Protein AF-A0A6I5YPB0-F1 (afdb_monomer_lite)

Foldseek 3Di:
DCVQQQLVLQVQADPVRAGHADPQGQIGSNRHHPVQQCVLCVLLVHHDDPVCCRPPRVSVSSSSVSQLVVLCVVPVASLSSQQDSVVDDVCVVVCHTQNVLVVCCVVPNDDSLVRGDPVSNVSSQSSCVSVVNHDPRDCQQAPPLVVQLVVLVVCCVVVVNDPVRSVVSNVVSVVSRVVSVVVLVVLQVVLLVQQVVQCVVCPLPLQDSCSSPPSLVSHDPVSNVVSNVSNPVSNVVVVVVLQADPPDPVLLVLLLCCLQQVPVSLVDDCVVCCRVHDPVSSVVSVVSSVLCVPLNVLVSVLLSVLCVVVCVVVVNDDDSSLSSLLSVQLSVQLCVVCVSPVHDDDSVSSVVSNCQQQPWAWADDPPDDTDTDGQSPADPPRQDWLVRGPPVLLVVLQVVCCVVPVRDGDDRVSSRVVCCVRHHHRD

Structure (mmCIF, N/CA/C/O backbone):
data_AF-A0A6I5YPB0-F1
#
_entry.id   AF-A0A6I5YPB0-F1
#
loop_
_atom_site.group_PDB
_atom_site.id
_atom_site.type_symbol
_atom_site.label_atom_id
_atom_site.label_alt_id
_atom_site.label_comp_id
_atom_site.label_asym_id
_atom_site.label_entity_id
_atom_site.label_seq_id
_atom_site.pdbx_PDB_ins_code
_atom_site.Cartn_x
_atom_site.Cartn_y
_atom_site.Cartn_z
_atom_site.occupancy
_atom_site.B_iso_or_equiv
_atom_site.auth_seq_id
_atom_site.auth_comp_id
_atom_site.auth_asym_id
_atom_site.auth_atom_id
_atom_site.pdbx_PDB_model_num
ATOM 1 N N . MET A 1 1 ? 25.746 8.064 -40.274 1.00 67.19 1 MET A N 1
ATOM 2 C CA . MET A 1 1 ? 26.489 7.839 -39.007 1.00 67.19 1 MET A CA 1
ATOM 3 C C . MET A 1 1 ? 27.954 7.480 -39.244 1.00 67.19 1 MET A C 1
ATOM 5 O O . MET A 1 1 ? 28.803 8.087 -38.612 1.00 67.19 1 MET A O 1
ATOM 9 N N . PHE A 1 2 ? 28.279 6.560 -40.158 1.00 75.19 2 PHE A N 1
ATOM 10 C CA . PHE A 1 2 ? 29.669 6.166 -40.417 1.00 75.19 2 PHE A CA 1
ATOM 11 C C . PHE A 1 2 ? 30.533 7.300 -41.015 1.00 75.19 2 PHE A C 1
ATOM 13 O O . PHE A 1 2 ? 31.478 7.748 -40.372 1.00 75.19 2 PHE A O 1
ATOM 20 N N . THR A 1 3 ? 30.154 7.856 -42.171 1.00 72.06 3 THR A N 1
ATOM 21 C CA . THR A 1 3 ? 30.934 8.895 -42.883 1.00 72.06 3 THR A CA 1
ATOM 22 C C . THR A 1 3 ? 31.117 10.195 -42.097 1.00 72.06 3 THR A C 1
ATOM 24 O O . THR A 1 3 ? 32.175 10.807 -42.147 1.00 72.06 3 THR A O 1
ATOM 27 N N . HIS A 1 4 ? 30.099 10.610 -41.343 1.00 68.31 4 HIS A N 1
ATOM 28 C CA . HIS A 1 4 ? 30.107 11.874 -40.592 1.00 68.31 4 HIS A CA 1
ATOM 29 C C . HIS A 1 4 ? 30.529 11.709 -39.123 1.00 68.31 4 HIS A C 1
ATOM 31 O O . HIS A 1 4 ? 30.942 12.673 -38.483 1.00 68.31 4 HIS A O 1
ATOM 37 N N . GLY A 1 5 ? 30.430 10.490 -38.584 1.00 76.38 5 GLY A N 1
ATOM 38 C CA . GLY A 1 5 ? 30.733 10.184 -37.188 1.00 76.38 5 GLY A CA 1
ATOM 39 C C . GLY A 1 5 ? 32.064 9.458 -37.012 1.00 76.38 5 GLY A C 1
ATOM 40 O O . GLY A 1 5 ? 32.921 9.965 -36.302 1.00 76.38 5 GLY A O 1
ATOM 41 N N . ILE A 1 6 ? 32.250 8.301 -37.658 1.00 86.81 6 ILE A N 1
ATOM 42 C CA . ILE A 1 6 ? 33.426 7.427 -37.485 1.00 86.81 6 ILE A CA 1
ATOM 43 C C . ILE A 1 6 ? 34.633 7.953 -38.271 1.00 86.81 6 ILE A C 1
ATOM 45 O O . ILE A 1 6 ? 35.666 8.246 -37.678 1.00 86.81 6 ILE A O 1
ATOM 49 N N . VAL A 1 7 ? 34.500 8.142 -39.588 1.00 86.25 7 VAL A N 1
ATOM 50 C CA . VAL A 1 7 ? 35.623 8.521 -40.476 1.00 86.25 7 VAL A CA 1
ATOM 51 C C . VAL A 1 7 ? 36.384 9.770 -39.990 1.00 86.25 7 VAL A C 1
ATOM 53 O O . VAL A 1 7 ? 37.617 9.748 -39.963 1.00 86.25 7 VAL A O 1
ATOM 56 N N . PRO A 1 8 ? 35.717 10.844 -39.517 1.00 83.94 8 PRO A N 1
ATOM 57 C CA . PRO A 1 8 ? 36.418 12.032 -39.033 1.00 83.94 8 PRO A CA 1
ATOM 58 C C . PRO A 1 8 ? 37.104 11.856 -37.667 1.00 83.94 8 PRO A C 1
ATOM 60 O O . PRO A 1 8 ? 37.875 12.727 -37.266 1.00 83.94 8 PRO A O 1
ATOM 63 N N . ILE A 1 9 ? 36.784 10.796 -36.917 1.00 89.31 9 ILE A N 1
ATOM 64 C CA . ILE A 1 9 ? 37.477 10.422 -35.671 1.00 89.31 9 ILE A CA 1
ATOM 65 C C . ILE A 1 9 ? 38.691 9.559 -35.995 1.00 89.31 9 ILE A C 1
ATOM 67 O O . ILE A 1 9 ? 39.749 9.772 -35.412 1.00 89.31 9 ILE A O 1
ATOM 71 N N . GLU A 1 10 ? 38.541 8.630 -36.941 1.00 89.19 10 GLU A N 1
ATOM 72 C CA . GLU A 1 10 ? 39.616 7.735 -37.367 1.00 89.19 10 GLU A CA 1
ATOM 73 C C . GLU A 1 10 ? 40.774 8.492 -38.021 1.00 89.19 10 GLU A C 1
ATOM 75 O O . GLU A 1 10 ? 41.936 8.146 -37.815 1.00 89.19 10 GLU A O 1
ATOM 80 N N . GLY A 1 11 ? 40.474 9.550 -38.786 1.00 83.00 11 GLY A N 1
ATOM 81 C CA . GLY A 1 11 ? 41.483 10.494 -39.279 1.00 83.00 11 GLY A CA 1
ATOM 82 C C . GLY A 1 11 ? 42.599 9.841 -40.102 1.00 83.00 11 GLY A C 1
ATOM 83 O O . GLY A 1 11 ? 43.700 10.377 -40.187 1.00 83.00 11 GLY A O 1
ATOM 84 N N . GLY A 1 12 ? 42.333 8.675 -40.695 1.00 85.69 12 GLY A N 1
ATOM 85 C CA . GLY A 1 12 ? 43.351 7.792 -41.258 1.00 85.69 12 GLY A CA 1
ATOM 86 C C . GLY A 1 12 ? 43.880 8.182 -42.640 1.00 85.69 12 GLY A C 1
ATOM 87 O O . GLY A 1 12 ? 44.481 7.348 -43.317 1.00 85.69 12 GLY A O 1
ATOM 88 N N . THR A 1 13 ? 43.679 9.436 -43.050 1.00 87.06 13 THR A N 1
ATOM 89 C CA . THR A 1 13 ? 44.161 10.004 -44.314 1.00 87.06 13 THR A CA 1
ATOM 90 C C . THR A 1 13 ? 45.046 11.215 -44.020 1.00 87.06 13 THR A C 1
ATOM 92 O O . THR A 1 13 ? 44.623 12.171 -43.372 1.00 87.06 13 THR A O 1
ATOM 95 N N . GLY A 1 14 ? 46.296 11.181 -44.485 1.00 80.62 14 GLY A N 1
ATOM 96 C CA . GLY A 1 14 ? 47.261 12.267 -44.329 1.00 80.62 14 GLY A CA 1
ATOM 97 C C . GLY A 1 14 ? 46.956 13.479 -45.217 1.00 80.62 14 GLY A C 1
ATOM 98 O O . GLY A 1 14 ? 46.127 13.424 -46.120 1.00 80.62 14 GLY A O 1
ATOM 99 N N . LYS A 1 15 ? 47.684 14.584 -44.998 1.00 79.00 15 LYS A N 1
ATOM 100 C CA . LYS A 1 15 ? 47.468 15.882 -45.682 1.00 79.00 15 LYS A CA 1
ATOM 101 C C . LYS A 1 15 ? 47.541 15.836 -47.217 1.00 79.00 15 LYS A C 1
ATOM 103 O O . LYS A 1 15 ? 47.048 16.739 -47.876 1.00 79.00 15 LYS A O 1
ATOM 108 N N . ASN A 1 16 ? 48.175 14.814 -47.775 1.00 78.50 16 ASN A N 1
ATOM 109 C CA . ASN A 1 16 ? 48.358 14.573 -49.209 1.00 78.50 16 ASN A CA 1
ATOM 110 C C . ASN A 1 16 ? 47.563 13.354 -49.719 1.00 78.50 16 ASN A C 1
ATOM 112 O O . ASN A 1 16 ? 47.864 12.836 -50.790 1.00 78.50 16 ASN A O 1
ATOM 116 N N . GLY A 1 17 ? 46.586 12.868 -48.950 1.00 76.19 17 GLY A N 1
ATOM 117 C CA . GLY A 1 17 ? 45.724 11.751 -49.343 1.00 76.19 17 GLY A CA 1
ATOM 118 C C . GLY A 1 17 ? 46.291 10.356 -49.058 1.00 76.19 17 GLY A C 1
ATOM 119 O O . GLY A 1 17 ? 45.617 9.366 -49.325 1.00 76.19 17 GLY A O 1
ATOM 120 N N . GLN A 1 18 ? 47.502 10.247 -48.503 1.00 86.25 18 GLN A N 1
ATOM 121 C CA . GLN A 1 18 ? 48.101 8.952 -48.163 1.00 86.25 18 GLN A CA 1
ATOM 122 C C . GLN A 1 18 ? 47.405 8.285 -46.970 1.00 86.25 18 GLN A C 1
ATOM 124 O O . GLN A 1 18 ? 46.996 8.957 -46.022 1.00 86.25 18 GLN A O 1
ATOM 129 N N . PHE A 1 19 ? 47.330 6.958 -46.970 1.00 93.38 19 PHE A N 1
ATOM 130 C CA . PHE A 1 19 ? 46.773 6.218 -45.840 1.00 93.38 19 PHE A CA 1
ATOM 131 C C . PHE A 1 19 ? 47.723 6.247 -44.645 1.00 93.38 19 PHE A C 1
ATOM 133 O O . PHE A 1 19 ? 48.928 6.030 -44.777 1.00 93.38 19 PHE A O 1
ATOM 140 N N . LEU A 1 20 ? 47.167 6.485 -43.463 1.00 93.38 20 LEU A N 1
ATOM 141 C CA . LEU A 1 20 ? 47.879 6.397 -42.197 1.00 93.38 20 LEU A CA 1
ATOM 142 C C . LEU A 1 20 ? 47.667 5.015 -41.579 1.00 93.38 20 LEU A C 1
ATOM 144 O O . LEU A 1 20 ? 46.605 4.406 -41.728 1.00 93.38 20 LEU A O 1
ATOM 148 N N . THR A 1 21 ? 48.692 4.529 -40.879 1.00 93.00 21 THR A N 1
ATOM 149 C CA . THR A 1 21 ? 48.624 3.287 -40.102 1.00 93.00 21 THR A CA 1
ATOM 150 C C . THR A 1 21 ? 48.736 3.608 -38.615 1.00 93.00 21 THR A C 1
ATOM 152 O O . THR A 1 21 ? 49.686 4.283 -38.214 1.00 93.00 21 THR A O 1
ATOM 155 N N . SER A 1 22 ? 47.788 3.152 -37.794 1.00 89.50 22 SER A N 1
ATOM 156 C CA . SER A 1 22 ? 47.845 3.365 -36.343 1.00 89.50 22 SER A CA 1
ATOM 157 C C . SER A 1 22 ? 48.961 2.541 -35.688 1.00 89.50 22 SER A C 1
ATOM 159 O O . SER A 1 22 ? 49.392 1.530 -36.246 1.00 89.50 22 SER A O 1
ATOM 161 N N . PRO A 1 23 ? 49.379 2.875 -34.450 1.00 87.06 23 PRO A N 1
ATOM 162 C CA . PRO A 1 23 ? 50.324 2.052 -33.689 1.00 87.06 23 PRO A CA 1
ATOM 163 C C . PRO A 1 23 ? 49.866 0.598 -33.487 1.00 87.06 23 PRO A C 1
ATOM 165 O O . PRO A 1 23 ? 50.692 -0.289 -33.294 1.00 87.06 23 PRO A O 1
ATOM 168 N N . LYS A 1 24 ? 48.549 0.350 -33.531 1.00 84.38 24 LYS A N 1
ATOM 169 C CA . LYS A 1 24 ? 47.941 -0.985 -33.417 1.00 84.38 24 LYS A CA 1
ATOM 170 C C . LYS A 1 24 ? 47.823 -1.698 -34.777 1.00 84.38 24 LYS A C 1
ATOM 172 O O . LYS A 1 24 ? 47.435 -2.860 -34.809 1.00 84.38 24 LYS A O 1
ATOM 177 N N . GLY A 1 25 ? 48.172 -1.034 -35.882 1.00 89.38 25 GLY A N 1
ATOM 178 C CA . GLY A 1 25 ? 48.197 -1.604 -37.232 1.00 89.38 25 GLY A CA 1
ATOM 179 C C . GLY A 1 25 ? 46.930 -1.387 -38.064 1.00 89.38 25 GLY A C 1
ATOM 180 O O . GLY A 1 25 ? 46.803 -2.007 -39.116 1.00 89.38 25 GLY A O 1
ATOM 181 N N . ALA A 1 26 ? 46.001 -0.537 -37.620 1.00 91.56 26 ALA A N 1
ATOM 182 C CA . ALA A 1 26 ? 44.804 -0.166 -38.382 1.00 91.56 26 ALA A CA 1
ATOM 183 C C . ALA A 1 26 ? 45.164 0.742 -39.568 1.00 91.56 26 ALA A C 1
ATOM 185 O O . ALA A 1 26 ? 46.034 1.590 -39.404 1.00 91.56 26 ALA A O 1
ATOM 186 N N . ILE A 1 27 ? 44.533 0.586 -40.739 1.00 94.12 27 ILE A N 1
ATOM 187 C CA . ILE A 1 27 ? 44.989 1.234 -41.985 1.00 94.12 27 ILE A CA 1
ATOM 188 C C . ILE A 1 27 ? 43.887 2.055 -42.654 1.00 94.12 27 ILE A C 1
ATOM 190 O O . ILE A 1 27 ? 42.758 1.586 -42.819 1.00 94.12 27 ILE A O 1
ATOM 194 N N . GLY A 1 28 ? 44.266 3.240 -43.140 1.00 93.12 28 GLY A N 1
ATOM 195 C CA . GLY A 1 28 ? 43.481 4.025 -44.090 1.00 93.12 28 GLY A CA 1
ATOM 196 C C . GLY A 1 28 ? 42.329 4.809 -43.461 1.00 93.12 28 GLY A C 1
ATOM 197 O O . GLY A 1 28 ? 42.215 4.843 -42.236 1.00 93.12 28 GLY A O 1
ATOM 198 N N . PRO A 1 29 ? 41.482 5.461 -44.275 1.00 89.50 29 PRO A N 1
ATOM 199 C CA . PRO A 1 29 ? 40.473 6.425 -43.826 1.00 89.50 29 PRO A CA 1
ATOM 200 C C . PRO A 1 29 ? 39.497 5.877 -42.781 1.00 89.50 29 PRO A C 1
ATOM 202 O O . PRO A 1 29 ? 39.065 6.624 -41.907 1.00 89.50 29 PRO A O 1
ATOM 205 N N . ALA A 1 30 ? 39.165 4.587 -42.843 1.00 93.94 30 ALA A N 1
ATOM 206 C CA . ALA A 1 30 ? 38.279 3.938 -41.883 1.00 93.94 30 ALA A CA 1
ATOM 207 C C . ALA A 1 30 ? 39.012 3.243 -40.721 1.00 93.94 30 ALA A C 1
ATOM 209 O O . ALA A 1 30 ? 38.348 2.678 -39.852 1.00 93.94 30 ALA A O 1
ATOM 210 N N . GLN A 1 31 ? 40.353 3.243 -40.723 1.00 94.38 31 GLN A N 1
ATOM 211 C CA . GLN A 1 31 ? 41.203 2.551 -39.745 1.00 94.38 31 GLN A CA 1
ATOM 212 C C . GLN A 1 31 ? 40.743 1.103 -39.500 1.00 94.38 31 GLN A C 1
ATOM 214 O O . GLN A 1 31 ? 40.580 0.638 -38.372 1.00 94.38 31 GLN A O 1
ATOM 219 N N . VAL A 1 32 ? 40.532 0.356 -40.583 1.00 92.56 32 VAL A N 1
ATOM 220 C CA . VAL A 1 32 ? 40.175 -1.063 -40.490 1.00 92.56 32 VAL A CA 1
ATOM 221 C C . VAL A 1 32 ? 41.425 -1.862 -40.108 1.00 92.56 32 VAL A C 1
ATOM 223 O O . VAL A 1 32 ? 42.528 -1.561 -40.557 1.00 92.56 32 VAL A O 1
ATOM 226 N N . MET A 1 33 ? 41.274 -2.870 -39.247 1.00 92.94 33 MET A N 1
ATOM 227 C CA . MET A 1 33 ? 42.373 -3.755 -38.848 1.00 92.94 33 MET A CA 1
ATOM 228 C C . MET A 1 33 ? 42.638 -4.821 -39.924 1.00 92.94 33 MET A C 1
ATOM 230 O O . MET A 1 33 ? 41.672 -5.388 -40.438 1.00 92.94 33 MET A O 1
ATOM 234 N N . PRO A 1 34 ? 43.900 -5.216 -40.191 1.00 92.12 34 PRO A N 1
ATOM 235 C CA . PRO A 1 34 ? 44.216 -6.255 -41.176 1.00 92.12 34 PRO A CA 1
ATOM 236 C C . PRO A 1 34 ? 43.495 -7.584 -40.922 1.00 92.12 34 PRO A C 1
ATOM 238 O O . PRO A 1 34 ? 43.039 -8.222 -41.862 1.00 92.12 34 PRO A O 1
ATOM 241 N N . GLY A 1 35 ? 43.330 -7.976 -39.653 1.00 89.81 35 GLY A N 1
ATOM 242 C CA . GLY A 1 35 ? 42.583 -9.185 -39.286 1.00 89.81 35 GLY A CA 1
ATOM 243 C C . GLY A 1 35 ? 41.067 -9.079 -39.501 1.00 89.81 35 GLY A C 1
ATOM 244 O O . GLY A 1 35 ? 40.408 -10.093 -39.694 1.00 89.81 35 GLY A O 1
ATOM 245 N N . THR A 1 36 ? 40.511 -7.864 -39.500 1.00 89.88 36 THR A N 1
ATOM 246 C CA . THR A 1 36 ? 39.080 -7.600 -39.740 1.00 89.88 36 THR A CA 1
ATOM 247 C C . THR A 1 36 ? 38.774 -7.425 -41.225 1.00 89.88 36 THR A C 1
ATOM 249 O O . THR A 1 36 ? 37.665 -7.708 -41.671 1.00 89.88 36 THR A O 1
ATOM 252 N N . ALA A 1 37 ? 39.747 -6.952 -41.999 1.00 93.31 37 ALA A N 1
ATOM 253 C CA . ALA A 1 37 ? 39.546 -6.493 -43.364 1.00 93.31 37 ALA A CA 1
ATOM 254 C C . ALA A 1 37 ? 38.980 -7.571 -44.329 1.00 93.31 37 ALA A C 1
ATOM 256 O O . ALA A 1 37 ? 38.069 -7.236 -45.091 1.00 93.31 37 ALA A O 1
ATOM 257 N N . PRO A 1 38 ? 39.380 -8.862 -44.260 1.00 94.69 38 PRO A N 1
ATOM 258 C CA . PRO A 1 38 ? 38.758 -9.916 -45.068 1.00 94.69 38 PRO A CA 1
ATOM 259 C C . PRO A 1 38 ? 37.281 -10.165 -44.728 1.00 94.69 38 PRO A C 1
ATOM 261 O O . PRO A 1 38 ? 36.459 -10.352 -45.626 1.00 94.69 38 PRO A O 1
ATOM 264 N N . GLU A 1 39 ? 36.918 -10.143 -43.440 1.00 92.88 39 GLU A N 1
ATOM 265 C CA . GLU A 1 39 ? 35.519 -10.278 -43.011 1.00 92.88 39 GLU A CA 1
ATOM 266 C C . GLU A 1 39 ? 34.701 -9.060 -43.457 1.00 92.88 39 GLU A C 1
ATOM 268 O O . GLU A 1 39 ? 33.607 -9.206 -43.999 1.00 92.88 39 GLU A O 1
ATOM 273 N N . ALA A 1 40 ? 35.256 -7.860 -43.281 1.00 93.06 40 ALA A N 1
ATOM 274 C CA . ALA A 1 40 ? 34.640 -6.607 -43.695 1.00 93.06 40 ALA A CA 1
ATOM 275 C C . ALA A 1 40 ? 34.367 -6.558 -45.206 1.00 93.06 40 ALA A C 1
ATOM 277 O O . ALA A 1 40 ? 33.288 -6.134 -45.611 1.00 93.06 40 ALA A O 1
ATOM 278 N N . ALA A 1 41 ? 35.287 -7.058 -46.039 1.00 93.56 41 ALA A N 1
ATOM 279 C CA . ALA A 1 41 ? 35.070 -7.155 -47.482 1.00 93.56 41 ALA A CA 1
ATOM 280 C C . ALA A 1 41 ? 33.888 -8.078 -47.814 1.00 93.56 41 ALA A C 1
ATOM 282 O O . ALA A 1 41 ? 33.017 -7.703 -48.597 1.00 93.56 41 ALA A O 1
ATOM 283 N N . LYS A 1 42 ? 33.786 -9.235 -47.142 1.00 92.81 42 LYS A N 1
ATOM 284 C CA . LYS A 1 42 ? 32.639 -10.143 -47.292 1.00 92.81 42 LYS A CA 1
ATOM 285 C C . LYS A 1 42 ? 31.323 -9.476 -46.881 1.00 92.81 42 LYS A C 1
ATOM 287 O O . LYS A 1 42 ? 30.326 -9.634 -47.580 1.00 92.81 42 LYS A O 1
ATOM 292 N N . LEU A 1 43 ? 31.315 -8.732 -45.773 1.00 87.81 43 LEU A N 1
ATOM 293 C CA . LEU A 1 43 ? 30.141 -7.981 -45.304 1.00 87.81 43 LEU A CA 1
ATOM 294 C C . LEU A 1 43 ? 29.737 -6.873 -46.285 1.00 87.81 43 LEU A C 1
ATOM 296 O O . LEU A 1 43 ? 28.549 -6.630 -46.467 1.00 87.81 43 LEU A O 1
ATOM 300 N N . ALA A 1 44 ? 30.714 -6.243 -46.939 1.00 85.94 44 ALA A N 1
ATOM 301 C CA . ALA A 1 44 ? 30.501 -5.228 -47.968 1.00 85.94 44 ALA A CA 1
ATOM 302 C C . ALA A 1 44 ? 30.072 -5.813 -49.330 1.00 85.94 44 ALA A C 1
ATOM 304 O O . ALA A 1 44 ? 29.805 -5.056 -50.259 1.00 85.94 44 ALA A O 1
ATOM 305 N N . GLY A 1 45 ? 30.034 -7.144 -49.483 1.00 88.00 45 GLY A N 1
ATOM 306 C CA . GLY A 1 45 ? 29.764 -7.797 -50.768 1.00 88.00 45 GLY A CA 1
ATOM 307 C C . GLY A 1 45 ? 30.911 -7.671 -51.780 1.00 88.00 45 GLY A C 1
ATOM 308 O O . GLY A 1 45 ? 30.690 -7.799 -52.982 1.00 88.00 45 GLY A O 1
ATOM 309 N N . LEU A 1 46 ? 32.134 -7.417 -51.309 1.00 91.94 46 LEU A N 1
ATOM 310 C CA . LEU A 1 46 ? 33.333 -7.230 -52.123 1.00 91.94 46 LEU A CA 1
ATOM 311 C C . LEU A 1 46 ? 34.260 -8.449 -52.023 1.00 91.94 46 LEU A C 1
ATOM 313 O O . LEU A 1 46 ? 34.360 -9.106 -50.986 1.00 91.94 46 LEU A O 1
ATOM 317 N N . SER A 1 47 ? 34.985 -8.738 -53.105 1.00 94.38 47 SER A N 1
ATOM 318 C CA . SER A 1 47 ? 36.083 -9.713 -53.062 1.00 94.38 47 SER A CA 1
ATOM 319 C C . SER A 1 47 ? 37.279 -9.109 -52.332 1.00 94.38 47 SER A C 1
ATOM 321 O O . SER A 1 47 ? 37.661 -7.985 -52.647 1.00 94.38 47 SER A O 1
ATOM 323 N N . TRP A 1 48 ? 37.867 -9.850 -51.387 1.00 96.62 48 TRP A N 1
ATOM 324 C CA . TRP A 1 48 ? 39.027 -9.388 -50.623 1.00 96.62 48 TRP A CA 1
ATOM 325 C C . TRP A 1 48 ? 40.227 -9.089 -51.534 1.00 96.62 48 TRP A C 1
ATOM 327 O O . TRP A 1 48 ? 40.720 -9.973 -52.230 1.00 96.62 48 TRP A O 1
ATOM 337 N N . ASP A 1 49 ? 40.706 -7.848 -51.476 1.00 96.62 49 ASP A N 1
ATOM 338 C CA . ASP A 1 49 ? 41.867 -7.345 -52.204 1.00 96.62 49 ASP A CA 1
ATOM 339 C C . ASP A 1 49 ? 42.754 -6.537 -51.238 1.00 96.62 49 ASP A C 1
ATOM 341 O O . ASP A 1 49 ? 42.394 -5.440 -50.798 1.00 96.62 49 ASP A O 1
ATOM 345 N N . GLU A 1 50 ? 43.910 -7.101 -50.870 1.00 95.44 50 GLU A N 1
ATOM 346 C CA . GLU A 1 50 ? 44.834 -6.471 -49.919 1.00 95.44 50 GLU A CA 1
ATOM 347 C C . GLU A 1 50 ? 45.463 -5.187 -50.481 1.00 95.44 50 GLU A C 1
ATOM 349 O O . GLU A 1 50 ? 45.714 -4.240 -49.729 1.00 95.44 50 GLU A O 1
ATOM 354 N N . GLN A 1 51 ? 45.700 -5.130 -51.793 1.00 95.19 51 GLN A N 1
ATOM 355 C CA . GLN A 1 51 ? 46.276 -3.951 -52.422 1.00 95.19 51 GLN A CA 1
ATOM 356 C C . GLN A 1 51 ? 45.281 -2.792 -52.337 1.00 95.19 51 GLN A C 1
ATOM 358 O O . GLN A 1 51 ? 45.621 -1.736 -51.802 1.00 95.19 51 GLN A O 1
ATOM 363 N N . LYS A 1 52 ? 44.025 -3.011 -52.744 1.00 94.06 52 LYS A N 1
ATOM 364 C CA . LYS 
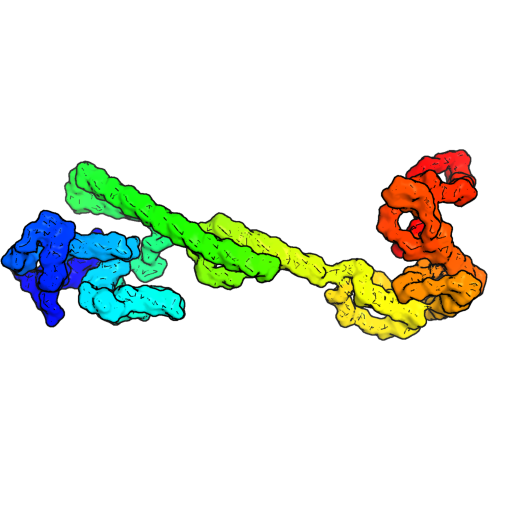A 1 52 ? 42.964 -1.995 -52.632 1.00 94.06 52 LYS A CA 1
ATOM 365 C C . LYS A 1 52 ? 42.677 -1.601 -51.191 1.00 94.06 52 LYS A C 1
ATOM 367 O O . LYS A 1 52 ? 42.499 -0.422 -50.913 1.00 94.06 52 LYS A O 1
ATOM 372 N N . TYR A 1 53 ? 42.712 -2.539 -50.249 1.00 96.06 53 TYR A N 1
ATOM 373 C CA . TYR A 1 53 ? 42.594 -2.224 -48.823 1.00 96.06 53 TYR A CA 1
ATOM 374 C C . TYR A 1 53 ? 43.625 -1.187 -48.341 1.00 96.06 53 TYR A C 1
ATOM 376 O O . TYR A 1 53 ? 43.304 -0.367 -47.474 1.00 96.06 53 TYR A O 1
ATOM 384 N N . ARG A 1 54 ? 44.837 -1.195 -48.914 1.00 94.19 54 ARG A N 1
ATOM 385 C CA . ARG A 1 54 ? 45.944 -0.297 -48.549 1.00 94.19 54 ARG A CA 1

----

> [INSTRUCTIONS TO FOLLOW]: Within the listing above, give again exactly every line from the line with "ATOM 72 C CA" through the line with "ATOM 103 O O", both included, and no other line.

> [WRITTEN RESPONSE]:
ATOM 72 C CA . GLU A 1 10 ? 39.616 7.735 -37.367 1.00 89.19 10 GLU A CA 1
ATOM 73 C C . GLU A 1 10 ? 40.774 8.492 -38.021 1.00 89.19 10 GLU A C 1
ATOM 75 O O . GLU A 1 10 ? 41.936 8.146 -37.815 1.00 89.19 10 GLU A O 1
ATOM 80 N N . GLY A 1 11 ? 40.474 9.550 -38.786 1.00 83.00 11 GLY A N 1
ATOM 81 C CA . GLY A 1 11 ? 41.483 10.494 -39.279 1.00 83.00 11 GLY A CA 1
ATOM 82 C C . GLY A 1 11 ? 42.599 9.841 -40.102 1.00 83.00 11 GLY A C 1
ATOM 83 O O . GLY A 1 11 ? 43.700 10.377 -40.187 1.00 83.00 11 GLY A O 1
ATOM 84 N N . GLY A 1 12 ? 42.333 8.675 -40.695 1.00 85.69 12 GLY A N 1
ATOM 85 C CA . GLY A 1 12 ? 43.351 7.792 -41.258 1.00 85.69 12 GLY A CA 1
ATOM 86 C C . GLY A 1 12 ? 43.880 8.182 -42.640 1.00 85.69 12 GLY A C 1
ATOM 87 O O . GLY A 1 12 ? 44.481 7.348 -43.317 1.00 85.69 12 GLY A O 1
ATOM 88 N N . THR A 1 13 ? 43.679 9.436 -43.050 1.00 87.06 13 THR A N 1
ATOM 89 C CA . THR A 1 13 ? 44.161 10.004 -44.314 1.00 87.06 13 THR A CA 1
ATOM 90 C C . THR A 1 13 ? 45.046 11.215 -44.020 1.00 87.06 13 THR A C 1
ATOM 92 O O . THR A 1 13 ? 44.623 12.171 -43.372 1.00 87.06 13 THR A O 1
ATOM 95 N N . GLY A 1 14 ? 46.296 11.181 -44.485 1.00 80.62 14 GLY A N 1
ATOM 96 C CA . GLY A 1 14 ? 47.261 12.267 -44.329 1.00 80.62 14 GLY A CA 1
ATOM 97 C C . GLY A 1 14 ? 46.956 13.479 -45.217 1.00 80.62 14 GLY A C 1
ATOM 98 O O . GLY A 1 14 ? 46.127 13.424 -46.120 1.00 80.62 14 GLY A O 1
ATOM 99 N N . LYS A 1 15 ? 47.684 14.584 -44.998 1.00 79.00 15 LYS A N 1
ATOM 100 C CA . LYS A 1 15 ? 47.468 15.882 -45.682 1.00 79.00 15 LYS A CA 1
ATOM 101 C C . LYS A 1 15 ? 47.541 15.836 -47.217 1.00 79.00 15 LYS A C 1
ATOM 103 O O . LYS A 1 15 ? 47.048 16.739 -47.876 1.00 79.00 15 LYS A O 1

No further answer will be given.